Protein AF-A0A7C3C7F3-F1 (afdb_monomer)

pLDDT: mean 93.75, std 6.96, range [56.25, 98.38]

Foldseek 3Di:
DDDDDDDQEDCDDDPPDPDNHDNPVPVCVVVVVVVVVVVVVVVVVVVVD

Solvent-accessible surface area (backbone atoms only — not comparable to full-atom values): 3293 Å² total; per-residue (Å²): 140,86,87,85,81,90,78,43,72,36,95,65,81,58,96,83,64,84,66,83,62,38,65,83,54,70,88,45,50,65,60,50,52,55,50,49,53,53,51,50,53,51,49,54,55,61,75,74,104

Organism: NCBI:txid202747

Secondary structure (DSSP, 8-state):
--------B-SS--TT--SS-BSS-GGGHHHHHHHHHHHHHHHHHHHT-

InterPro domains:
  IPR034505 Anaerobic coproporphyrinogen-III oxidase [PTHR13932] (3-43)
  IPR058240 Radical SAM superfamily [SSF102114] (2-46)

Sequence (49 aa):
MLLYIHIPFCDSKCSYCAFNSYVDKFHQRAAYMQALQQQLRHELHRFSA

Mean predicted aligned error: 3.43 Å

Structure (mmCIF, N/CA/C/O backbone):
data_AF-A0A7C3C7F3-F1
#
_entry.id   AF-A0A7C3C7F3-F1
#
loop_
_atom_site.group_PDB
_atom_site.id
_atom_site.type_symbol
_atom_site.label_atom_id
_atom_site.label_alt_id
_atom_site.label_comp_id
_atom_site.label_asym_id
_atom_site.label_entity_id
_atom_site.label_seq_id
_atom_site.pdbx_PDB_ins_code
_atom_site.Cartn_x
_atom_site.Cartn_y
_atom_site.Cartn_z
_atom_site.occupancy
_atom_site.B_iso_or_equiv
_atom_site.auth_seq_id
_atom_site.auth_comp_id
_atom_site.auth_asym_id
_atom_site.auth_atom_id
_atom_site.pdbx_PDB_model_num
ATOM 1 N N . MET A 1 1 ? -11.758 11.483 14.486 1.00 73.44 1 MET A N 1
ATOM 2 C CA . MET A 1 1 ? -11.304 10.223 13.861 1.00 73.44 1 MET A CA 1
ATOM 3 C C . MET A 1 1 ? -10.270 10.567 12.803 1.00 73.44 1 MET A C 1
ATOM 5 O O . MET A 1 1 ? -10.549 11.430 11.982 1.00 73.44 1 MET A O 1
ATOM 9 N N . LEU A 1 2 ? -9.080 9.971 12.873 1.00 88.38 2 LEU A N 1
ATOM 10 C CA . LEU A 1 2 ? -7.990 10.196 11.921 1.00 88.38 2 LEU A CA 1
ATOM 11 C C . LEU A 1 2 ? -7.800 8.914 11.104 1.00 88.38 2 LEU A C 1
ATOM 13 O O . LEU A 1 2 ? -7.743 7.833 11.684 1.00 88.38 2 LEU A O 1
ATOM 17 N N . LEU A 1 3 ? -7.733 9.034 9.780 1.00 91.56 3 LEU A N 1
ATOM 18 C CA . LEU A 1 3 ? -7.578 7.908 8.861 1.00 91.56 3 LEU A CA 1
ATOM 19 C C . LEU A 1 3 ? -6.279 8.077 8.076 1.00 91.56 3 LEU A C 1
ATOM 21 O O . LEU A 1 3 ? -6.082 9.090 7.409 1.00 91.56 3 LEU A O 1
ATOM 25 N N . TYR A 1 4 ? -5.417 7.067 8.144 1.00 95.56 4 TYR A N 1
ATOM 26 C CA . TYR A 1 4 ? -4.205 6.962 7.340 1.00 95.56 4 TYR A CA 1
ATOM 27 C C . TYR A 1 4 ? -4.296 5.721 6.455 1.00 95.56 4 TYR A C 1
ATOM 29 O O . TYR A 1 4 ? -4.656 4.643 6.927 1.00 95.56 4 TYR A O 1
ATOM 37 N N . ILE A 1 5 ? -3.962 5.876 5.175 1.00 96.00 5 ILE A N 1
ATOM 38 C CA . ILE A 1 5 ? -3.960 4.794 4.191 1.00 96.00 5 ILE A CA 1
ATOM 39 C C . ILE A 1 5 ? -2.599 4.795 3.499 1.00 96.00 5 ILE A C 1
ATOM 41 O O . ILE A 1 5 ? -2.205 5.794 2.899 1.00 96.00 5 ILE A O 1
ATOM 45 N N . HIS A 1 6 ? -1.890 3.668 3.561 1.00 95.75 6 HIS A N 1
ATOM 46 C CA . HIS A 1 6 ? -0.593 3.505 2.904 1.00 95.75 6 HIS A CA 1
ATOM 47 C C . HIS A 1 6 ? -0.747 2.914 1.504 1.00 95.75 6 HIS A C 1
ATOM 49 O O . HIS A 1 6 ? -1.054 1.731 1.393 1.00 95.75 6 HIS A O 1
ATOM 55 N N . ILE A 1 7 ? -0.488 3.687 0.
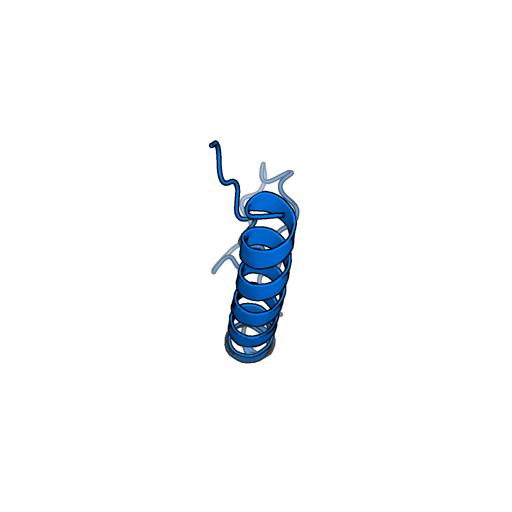447 1.00 96.00 7 ILE A N 1
ATOM 56 C CA . ILE A 1 7 ? -0.525 3.214 -0.948 1.00 96.00 7 ILE A CA 1
ATOM 57 C C . ILE A 1 7 ? 0.904 2.889 -1.420 1.00 96.00 7 ILE A C 1
ATOM 59 O O . ILE A 1 7 ? 1.683 3.809 -1.665 1.00 96.00 7 ILE A O 1
ATOM 63 N N . PRO A 1 8 ? 1.281 1.606 -1.581 1.00 95.81 8 PRO A N 1
ATOM 64 C CA . PRO A 1 8 ? 2.671 1.214 -1.804 1.00 95.81 8 PRO A CA 1
ATOM 65 C C . PRO A 1 8 ? 3.060 1.140 -3.291 1.00 95.81 8 PRO A C 1
ATOM 67 O O . PRO A 1 8 ? 4.019 0.452 -3.622 1.00 95.81 8 PRO A O 1
ATOM 70 N N . PHE A 1 9 ? 2.323 1.770 -4.207 1.00 96.44 9 PHE A N 1
ATOM 71 C CA . PHE A 1 9 ? 2.568 1.657 -5.652 1.00 96.44 9 PHE A CA 1
ATOM 72 C C . PHE A 1 9 ? 3.133 2.965 -6.208 1.00 96.44 9 PHE A C 1
ATOM 74 O O . PHE A 1 9 ? 2.541 4.023 -5.9
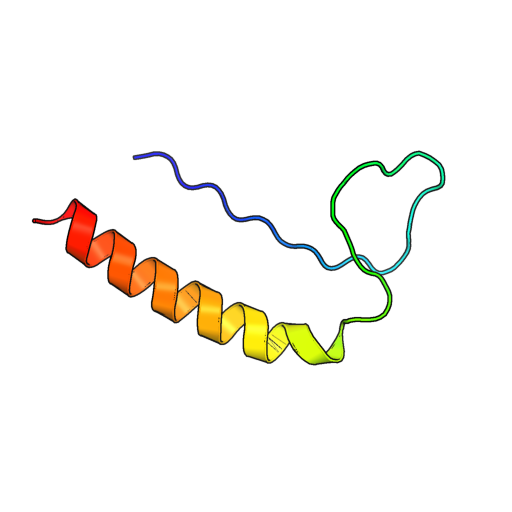94 1.00 96.44 9 PHE A O 1
ATOM 81 N N . CYS A 1 10 ? 4.245 2.892 -6.939 1.00 95.44 10 CYS A N 1
ATOM 82 C CA . CYS A 1 10 ? 4.883 4.052 -7.570 1.00 95.44 10 CYS A CA 1
ATOM 83 C C . CYS A 1 10 ? 5.332 3.709 -8.993 1.00 95.44 10 CYS A C 1
ATOM 85 O O . CYS A 1 10 ? 5.847 2.621 -9.206 1.00 95.44 10 CYS A O 1
ATOM 87 N N . ASP A 1 11 ? 5.192 4.631 -9.950 1.00 94.56 11 ASP A N 1
ATOM 88 C CA . ASP A 1 11 ? 5.638 4.430 -11.347 1.00 94.56 11 ASP A CA 1
ATOM 89 C C . ASP A 1 11 ? 7.157 4.285 -11.472 1.00 94.56 11 ASP A C 1
ATOM 91 O O . ASP A 1 11 ? 7.658 3.558 -12.327 1.00 94.56 11 ASP A O 1
ATOM 95 N N . SER A 1 12 ? 7.904 4.936 -10.585 1.00 9
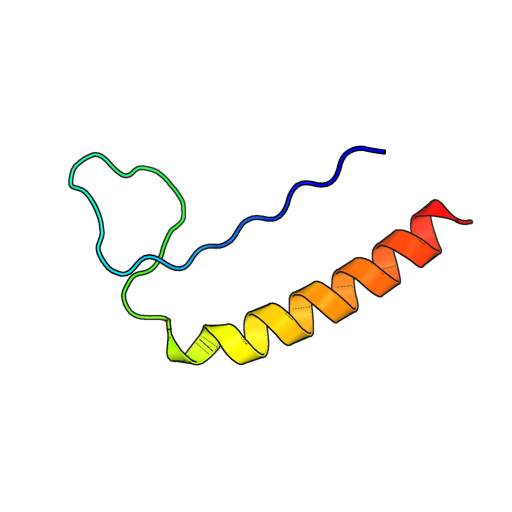4.50 12 SER A N 1
ATOM 96 C CA . SER A 1 12 ? 9.354 4.816 -10.499 1.00 94.50 12 SER A CA 1
ATOM 97 C C . SER A 1 12 ? 9.826 4.963 -9.054 1.00 94.50 12 SER A C 1
ATOM 99 O O . SER A 1 12 ? 9.123 5.511 -8.200 1.00 94.50 12 SER A O 1
ATOM 101 N N . LYS A 1 13 ? 11.022 4.438 -8.760 1.00 93.12 13 LYS A N 1
ATOM 102 C CA . LYS A 1 13 ? 11.647 4.556 -7.442 1.00 93.12 13 LYS A CA 1
ATOM 103 C C . LYS A 1 13 ? 12.702 5.650 -7.491 1.00 93.12 13 LYS A C 1
ATOM 105 O O . LYS A 1 13 ? 13.721 5.497 -8.158 1.00 93.12 13 LYS A O 1
ATOM 110 N N . CYS A 1 14 ? 12.459 6.752 -6.784 1.00 95.31 14 CYS A N 1
ATOM 111 C CA . CYS A 1 14 ? 13.451 7.814 -6.643 1.00 95.31 14 CYS A CA 1
ATOM 112 C C . CYS A 1 14 ? 14.680 7.293 -5.882 1.00 95.31 14 CYS A C 1
ATOM 114 O O . CYS A 1 14 ? 14.541 6.485 -4.962 1.00 95.31 14 CYS A O 1
ATOM 116 N N . SER A 1 15 ? 15.867 7.808 -6.204 1.00 94.69 15 SER A N 1
ATOM 117 C CA . SER A 1 15 ? 17.137 7.410 -5.571 1.00 94.69 15 SER A CA 1
ATOM 118 C C . SER A 1 15 ? 17.167 7.626 -4.054 1.00 94.69 15 SER A C 1
ATOM 120 O O . SER A 1 15 ? 17.840 6.895 -3.338 1.00 94.69 15 SER A O 1
ATOM 122 N N . TYR A 1 16 ? 16.409 8.603 -3.561 1.00 94.94 16 TYR A N 1
ATOM 123 C CA . TYR A 1 16 ? 16.283 8.936 -2.141 1.00 94.94 16 TYR A CA 1
ATOM 124 C C . TYR A 1 16 ? 15.055 8.298 -1.467 1.00 94.94 16 TYR A C 1
ATOM 126 O O . TYR A 1 16 ? 14.791 8.555 -0.293 1.00 94.94 16 TYR A O 1
ATOM 134 N N . CYS A 1 17 ? 14.245 7.518 -2.192 1.00 95.25 17 CYS A N 1
ATOM 135 C CA . CYS A 1 17 ? 12.978 7.018 -1.664 1.00 95.25 17 CYS A CA 1
ATOM 136 C C . CYS A 1 17 ? 13.198 5.887 -0.646 1.00 95.25 17 CYS A C 1
ATOM 138 O O . CYS A 1 17 ? 13.485 4.747 -1.018 1.00 95.25 17 CYS A O 1
ATOM 140 N N . ALA A 1 18 ? 12.983 6.199 0.636 1.00 94.50 18 ALA A N 1
ATOM 141 C CA . ALA A 1 18 ? 12.993 5.240 1.744 1.00 94.50 18 ALA A CA 1
ATOM 142 C C . ALA A 1 18 ? 11.594 4.693 2.102 1.00 94.50 18 ALA A C 1
ATOM 144 O O . ALA A 1 18 ? 11.458 3.883 3.017 1.00 94.50 18 ALA A O 1
ATOM 145 N N . PHE A 1 19 ? 10.542 5.118 1.395 1.00 94.38 19 PHE A N 1
ATOM 146 C CA . PHE A 1 19 ? 9.183 4.638 1.643 1.00 94.38 19 PHE A CA 1
ATOM 147 C C . PHE A 1 19 ? 8.998 3.201 1.155 1.00 94.38 19 PHE A C 1
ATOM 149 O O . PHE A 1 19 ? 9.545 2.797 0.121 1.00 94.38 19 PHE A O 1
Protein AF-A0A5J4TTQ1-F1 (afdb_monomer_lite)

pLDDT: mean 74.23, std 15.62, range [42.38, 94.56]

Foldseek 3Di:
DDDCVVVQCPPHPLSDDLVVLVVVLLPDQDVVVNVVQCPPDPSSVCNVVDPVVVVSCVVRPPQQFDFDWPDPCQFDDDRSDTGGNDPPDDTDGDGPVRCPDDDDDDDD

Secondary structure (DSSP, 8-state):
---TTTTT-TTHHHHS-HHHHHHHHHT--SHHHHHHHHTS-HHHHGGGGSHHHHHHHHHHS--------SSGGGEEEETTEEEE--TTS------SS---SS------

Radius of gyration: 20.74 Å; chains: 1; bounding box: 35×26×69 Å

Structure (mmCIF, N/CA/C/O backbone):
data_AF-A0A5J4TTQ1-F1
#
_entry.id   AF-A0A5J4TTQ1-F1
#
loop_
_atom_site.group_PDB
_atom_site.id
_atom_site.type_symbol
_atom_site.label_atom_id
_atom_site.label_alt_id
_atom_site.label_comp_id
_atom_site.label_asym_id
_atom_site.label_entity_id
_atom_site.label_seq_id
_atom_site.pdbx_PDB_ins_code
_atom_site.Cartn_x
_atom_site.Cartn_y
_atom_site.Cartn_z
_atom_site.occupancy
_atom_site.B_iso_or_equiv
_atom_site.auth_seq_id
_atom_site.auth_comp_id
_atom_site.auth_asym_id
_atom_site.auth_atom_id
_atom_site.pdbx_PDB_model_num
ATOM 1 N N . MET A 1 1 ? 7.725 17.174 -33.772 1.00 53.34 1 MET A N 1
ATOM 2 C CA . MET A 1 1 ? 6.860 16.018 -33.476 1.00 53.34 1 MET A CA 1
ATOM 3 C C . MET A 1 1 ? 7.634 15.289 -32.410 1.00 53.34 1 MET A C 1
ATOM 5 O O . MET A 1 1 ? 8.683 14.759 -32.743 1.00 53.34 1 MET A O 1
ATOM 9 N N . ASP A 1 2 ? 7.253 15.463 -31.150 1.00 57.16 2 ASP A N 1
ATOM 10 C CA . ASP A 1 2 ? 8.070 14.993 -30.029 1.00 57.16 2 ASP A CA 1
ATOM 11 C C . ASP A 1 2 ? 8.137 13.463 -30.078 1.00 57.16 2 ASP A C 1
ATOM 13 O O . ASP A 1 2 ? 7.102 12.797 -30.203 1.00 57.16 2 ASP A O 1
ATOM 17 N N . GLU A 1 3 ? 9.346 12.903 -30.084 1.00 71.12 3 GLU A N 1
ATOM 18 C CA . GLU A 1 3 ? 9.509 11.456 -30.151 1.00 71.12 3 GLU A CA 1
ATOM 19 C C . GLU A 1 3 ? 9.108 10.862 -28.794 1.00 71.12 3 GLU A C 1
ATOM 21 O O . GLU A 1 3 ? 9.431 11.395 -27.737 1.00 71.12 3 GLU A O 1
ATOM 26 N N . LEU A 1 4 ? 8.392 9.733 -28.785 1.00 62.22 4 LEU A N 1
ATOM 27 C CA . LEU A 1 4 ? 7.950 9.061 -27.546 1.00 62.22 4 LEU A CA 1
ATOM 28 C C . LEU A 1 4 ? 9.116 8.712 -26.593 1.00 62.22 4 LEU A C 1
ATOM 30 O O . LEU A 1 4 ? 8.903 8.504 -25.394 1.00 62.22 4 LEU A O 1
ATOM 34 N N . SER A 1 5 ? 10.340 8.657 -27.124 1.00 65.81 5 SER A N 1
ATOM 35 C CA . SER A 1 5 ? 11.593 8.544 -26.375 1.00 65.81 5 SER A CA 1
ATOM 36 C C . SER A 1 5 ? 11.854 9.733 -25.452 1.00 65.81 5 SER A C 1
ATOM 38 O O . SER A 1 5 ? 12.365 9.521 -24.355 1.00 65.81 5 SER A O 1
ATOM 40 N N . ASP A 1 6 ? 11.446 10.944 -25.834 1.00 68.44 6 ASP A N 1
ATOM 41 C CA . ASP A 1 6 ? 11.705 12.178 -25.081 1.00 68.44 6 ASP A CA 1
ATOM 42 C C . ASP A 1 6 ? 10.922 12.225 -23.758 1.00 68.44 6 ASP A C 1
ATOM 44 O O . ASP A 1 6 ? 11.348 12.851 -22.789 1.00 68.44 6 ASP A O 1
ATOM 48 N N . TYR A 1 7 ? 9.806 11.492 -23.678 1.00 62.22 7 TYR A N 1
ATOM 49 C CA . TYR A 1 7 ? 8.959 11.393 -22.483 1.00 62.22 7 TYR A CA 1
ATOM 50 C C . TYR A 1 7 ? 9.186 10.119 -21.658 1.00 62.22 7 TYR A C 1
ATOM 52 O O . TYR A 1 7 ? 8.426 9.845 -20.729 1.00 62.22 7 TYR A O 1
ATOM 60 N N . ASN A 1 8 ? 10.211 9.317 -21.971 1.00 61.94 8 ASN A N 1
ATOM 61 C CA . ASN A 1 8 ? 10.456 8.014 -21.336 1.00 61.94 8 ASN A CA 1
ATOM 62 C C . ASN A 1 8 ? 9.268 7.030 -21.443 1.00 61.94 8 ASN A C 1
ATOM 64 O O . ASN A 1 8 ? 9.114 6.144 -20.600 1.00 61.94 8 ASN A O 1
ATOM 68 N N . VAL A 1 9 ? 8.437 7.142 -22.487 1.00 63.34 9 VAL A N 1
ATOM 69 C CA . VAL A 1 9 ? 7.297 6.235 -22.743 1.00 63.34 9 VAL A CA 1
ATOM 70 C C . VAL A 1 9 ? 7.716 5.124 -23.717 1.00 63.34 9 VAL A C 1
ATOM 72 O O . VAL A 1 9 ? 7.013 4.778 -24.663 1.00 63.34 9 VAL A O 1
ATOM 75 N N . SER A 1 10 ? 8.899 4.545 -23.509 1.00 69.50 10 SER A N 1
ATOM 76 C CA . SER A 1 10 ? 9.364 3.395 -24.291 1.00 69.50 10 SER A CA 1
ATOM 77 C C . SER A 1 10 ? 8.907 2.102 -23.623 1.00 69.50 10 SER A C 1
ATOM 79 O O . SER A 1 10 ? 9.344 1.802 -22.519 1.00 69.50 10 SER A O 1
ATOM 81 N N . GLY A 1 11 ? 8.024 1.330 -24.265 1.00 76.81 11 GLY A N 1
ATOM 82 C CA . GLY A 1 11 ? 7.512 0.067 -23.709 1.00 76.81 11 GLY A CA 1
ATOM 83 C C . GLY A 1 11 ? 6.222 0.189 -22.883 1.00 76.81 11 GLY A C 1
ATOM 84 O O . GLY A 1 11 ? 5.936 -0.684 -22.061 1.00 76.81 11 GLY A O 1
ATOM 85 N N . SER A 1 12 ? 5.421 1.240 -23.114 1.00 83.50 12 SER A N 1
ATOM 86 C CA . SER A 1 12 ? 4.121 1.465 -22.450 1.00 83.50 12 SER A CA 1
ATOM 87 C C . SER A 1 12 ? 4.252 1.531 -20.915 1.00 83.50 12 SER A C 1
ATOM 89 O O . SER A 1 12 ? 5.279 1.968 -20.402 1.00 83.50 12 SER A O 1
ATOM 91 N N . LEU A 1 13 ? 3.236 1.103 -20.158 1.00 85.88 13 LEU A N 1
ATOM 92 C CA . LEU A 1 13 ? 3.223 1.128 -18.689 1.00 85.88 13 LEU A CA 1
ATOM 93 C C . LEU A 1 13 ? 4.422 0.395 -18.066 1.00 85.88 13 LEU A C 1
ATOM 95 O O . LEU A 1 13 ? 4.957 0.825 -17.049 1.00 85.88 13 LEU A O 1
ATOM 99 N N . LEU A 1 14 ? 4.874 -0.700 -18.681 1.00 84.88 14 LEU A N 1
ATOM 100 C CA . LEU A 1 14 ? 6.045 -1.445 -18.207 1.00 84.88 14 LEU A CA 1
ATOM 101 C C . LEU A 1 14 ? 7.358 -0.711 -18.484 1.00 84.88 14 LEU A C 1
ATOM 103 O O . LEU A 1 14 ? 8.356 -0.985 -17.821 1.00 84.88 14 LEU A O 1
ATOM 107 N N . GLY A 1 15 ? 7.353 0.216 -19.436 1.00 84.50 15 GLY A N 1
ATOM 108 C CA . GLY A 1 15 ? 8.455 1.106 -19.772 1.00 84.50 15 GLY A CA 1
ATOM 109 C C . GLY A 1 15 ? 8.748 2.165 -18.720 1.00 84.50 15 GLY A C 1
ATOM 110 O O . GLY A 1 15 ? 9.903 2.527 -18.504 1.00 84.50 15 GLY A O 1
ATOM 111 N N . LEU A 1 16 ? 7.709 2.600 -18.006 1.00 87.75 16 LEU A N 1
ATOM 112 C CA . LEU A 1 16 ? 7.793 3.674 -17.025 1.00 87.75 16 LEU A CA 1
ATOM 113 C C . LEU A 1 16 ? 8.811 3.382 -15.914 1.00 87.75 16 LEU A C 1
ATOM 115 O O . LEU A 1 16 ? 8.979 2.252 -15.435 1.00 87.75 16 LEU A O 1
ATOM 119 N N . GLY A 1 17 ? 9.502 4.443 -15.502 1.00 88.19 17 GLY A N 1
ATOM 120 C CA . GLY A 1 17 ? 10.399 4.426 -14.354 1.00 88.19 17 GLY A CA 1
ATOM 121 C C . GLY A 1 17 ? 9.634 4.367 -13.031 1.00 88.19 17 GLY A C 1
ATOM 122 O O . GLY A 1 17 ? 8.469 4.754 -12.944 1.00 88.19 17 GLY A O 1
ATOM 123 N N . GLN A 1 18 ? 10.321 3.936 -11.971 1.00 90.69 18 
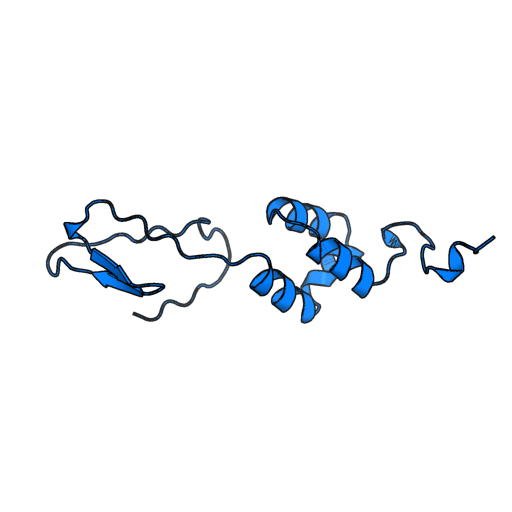GLN A N 1
ATOM 124 C CA . GLN A 1 18 ? 9.731 3.765 -10.637 1.00 90.69 18 GLN A CA 1
ATOM 125 C C . GLN A 1 18 ? 9.026 5.024 -10.106 1.00 90.69 18 GLN A C 1
ATOM 127 O O . GLN A 1 18 ? 7.995 4.920 -9.453 1.00 90.69 18 GLN A O 1
ATOM 132 N N . PHE A 1 19 ? 9.547 6.220 -10.397 1.00 90.94 19 PHE A N 1
ATOM 133 C CA . PHE A 1 19 ? 8.966 7.465 -9.895 1.00 90.94 19 PHE A CA 1
ATOM 134 C C . PHE A 1 19 ? 7.643 7.813 -10.572 1.00 90.94 19 PHE A C 1
ATOM 136 O O . PHE A 1 19 ? 6.715 8.204 -9.874 1.00 90.94 19 PHE A O 1
ATOM 143 N N . ILE A 1 20 ? 7.527 7.574 -11.879 1.00 91.56 20 ILE A N 1
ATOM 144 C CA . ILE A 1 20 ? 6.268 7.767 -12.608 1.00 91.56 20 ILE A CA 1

**Task statement:** Extract, without any images, the part of the material above that opens with the line containing "ATOM 103 O O" and closes with the line containing "ATOM 136 O O", both lines included.

**Result:**
ATOM 103 O O . LEU A 1 14 ? 8.356 -0.985 -17.821 1.00 84.88 14 LEU A O 1
ATOM 107 N N . GLY A 1 15 ? 7.353 0.216 -19.436 1.00 84.50 15 GLY A N 1
ATOM 108 C CA . GLY A 1 15 ? 8.455 1.106 -19.772 1.00 84.50 15 GLY A CA 1
ATOM 109 C C . GLY A 1 15 ? 8.748 2.165 -18.720 1.00 84.50 15 GLY A C 1
ATOM 110 O O . GLY A 1 15 ? 9.903 2.527 -18.504 1.00 84.50 15 GLY A O 1
ATOM 111 N N . LEU A 1 16 ? 7.709 2.600 -18.006 1.00 87.75 16 LEU A N 1
ATOM 112 C CA . LEU A 1 16 ? 7.793 3.674 -17.025 1.00 87.75 16 LEU A CA 1
ATOM 113 C C . LEU A 1 16 ? 8.811 3.382 -15.914 1.00 87.75 16 LEU A C 1
ATOM 115 O O . LEU A 1 16 ? 8.979 2.252 -15.435 1.00 87.75 16 LEU A O 1
ATOM 119 N N . GLY A 1 17 ? 9.502 4.443 -15.502 1.00 88.19 17 GLY A N 1
ATOM 120 C CA . GLY A 1 17 ? 10.399 4.426 -14.354 1.00 88.19 17 GLY A CA 1
ATOM 121 C C . GLY A 1 17 ? 9.634 4.367 -13.031 1.00 88.19 17 GLY A C 1
ATOM 122 O O . GLY A 1 17 ? 8.469 4.754 -12.944 1.00 88.19 17 GLY A O 1
ATOM 123 N N . GLN A 1 18 ? 10.321 3.936 -11.971 1.00 90.69 18 
GLN A N 1
ATOM 124 C CA . GLN A 1 18 ? 9.731 3.765 -10.637 1.00 90.69 18 GLN A CA 1
ATOM 125 C C . GLN A 1 18 ? 9.026 5.024 -10.106 1.00 90.69 18 GLN A C 1
ATOM 127 O O . GLN A 1 18 ? 7.995 4.920 -9.453 1.00 90.69 18 GLN A O 1
ATOM 132 N N . PHE A 1 19 ? 9.547 6.220 -10.397 1.00 90.94 19 PHE A N 1
ATOM 133 C CA . PHE A 1 19 ? 8.966 7.465 -9.895 1.00 90.94 19 PHE A CA 1
ATOM 134 C C . PHE A 1 19 ? 7.643 7.813 -10.572 1.00 90.94 19 PHE A C 1
ATOM 136 O O . PHE A 1 19 ? 6.715 8.204 -9.874 1.00 90.94 19 PHE A O 1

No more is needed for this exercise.